Each of the values set under the spec entry become variables passed into Ansible as extra variables. Using these, we can customize the behavior of our operator. The default example creates an entry named size, which we can use in our roles to dynamically scale the application our operator is managing.

The deploy/role.yaml and deploy/role_binding.yaml (not shown), define some RBAC controls which give your login access to manage the custom resources defined above. Role Based Access Control (RBAC) is not covered in this post, so again we're just mentioning them for completeness.

Finally, the deploy/operator.yaml:

apiVersion: apps/v1
kind: Deployment
metadata:
  name: test-operator
spec:
  ...

This file is quite long, but mainly it creates a new Deployment resource in OpenShift/Kubernetes, which helps ensure that our operator stays up and running.

The roles directory

This is the directory where you place any roles you wish to include with your operator, and should be familiar to experienced Ansible users. As noted above, this directory is copied completely into the Ansible Operator container, and roles here can be referenced in the watches.yaml file or other playbooks you include.

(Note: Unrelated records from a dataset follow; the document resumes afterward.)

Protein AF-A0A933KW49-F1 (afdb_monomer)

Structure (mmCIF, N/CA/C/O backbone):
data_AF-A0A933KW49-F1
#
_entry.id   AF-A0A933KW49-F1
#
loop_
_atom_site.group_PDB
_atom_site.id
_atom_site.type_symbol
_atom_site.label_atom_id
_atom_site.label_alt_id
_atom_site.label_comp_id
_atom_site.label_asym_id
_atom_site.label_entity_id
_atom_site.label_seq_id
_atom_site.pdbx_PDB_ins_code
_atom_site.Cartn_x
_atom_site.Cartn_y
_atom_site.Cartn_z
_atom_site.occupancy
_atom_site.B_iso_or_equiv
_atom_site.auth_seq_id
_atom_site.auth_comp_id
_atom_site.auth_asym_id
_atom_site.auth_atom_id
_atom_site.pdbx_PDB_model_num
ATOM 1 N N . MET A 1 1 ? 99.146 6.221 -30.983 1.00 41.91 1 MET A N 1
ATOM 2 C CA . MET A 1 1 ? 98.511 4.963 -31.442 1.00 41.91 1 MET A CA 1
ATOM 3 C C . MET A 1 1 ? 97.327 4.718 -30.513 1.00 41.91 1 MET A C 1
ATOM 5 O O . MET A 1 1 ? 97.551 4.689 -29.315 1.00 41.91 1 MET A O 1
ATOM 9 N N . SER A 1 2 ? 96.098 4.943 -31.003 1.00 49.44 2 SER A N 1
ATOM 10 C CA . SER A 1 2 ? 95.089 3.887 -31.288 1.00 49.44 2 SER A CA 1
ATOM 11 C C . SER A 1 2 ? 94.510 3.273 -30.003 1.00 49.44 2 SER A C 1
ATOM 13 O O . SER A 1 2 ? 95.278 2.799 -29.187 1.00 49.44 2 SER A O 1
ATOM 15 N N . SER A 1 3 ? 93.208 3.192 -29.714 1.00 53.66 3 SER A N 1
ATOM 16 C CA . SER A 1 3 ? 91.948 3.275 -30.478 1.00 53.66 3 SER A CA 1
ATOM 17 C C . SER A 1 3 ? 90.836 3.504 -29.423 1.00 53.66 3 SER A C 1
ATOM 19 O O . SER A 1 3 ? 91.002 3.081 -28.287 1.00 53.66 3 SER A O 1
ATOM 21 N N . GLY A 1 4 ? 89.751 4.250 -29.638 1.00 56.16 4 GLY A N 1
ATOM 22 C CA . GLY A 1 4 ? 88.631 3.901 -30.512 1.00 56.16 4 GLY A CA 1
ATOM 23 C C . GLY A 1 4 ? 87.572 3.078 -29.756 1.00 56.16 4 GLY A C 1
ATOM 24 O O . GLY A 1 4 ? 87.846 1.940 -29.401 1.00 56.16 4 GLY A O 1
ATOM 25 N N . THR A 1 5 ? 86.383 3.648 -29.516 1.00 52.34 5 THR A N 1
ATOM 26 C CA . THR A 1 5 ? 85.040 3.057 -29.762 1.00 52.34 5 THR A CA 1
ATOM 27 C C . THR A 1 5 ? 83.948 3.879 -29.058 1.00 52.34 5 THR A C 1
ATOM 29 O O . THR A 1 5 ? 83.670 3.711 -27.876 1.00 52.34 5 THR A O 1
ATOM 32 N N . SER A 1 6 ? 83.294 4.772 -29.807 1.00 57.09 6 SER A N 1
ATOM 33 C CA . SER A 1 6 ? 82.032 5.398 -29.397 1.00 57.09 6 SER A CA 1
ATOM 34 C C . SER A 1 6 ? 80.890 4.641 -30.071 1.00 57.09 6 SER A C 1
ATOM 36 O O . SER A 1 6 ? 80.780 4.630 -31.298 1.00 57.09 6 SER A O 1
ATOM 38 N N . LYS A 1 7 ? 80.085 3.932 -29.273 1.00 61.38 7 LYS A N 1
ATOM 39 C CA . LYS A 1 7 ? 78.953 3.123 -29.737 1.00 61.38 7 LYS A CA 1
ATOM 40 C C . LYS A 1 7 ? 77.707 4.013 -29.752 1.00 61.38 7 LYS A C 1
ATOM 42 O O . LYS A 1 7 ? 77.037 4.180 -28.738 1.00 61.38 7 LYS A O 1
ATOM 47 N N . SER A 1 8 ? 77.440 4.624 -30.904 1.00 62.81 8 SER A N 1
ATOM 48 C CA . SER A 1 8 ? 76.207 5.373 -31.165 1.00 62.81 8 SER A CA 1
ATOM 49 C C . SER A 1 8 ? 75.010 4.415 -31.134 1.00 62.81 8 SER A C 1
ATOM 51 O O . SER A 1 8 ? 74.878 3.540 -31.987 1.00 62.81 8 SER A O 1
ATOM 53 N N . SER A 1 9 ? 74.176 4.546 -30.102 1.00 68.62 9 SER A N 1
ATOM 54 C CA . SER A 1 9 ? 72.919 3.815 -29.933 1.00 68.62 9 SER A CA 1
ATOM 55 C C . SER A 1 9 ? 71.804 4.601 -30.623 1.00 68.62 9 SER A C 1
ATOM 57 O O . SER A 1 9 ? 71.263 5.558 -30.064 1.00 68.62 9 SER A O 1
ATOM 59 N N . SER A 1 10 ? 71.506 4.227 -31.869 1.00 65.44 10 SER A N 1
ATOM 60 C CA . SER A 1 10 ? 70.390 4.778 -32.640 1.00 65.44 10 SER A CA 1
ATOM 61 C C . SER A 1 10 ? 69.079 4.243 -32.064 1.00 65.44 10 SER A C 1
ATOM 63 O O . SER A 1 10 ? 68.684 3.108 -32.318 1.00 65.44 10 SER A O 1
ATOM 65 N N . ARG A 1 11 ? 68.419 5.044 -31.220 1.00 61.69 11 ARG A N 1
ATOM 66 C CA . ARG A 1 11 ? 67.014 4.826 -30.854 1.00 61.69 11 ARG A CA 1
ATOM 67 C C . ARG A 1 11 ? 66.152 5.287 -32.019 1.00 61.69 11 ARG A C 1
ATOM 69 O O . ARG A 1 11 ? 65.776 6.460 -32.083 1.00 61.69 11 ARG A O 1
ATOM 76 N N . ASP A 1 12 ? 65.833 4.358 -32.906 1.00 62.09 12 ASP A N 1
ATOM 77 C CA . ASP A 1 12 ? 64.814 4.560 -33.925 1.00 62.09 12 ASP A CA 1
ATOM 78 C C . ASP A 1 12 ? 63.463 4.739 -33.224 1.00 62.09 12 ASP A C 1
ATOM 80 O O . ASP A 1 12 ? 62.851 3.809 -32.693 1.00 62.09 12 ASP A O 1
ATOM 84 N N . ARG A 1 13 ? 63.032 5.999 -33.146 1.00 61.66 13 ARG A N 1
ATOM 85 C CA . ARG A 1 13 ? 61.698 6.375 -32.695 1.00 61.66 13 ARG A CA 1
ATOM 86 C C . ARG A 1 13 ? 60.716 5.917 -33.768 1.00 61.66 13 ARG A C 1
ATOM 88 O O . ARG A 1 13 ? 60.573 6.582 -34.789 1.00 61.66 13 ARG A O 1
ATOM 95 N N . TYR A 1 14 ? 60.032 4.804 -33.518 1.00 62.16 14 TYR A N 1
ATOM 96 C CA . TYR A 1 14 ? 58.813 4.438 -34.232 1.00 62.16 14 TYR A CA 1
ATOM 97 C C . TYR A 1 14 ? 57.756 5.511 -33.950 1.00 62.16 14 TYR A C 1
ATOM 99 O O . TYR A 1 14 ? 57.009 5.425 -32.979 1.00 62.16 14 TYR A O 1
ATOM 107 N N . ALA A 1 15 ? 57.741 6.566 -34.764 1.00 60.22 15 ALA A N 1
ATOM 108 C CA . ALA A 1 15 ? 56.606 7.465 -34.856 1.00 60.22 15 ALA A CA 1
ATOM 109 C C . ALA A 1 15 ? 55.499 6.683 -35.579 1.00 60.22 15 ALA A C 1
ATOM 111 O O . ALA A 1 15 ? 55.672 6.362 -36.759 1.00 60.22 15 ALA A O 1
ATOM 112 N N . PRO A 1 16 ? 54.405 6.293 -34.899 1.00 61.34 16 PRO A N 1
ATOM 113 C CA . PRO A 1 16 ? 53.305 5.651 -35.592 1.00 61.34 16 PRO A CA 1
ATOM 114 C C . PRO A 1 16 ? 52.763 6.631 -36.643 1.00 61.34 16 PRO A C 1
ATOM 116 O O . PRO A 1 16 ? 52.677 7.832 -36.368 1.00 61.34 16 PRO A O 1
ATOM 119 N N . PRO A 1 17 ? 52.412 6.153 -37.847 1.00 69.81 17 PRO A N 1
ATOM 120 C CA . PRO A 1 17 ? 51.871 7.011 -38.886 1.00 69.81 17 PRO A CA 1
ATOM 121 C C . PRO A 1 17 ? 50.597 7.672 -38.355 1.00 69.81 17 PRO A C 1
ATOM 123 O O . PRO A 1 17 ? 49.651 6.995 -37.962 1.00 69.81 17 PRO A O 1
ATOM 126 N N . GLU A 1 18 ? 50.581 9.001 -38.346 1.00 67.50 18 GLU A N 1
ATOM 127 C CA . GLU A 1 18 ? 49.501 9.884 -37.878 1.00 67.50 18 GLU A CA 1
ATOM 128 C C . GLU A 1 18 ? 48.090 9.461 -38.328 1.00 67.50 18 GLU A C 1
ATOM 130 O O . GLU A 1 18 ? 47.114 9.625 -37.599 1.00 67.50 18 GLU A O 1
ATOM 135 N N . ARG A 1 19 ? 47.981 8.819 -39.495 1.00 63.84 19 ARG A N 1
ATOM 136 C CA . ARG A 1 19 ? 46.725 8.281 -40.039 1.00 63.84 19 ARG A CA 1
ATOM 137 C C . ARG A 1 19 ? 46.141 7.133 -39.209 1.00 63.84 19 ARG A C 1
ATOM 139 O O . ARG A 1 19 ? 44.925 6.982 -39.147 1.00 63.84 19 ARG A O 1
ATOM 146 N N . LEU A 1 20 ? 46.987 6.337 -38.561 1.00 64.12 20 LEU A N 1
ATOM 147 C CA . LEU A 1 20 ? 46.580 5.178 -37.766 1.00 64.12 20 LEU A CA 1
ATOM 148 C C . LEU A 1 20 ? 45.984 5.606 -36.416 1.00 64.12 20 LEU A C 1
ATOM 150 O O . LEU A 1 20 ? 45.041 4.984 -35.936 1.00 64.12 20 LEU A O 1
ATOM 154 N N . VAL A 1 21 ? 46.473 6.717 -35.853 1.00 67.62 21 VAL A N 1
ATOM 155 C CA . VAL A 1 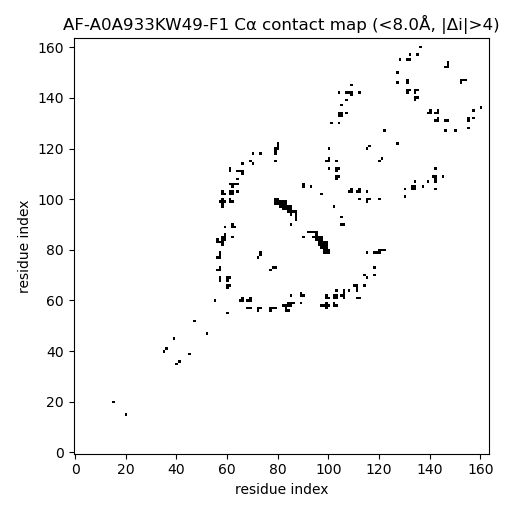21 ? 45.951 7.305 -34.607 1.00 67.62 21 VAL A CA 1
ATOM 156 C C . VAL A 1 21 ? 44.532 7.842 -34.808 1.00 67.62 21 VAL A C 1
ATOM 158 O O . VAL A 1 21 ? 43.654 7.571 -33.992 1.00 67.62 21 VAL A O 1
ATOM 161 N N . TRP A 1 22 ? 44.272 8.528 -35.925 1.00 70.75 22 TRP A N 1
ATOM 162 C CA . TRP A 1 22 ? 42.931 9.025 -36.253 1.00 70.75 22 TRP A CA 1
ATOM 163 C C . TRP A 1 22 ? 41.925 7.899 -36.521 1.00 70.75 22 TRP A C 1
ATOM 165 O O . TRP A 1 22 ? 40.789 7.969 -36.058 1.00 70.75 22 TRP A O 1
ATOM 175 N N . LEU A 1 23 ? 42.344 6.827 -37.201 1.00 66.50 23 LEU A N 1
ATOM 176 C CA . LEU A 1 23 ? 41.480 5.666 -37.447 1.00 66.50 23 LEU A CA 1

Roles commonly use the k8s module (included in Red Hat Ansible Automation since the 2.6 release) to manage resources on the cluster. If you are familiar with Kubernetes resource files, this module will be very intuitive (the YAML from a resource file can be copy/pasted directly as the input to this module). To learn more, you can read the documentation for the k8s module here:

https://docs.ansible.com/ansible/latest/modules/k8s_module.html

Summary

This concludes our deep dive into operators, Operator SDK, and Ansible Operator creation and structure. Operators written using Ansible give you the power of operators in general, while allowing you to leverage preexisting Ansible expertise to quickly get up to speed on deploying applications on OpenShift or Kubernetes.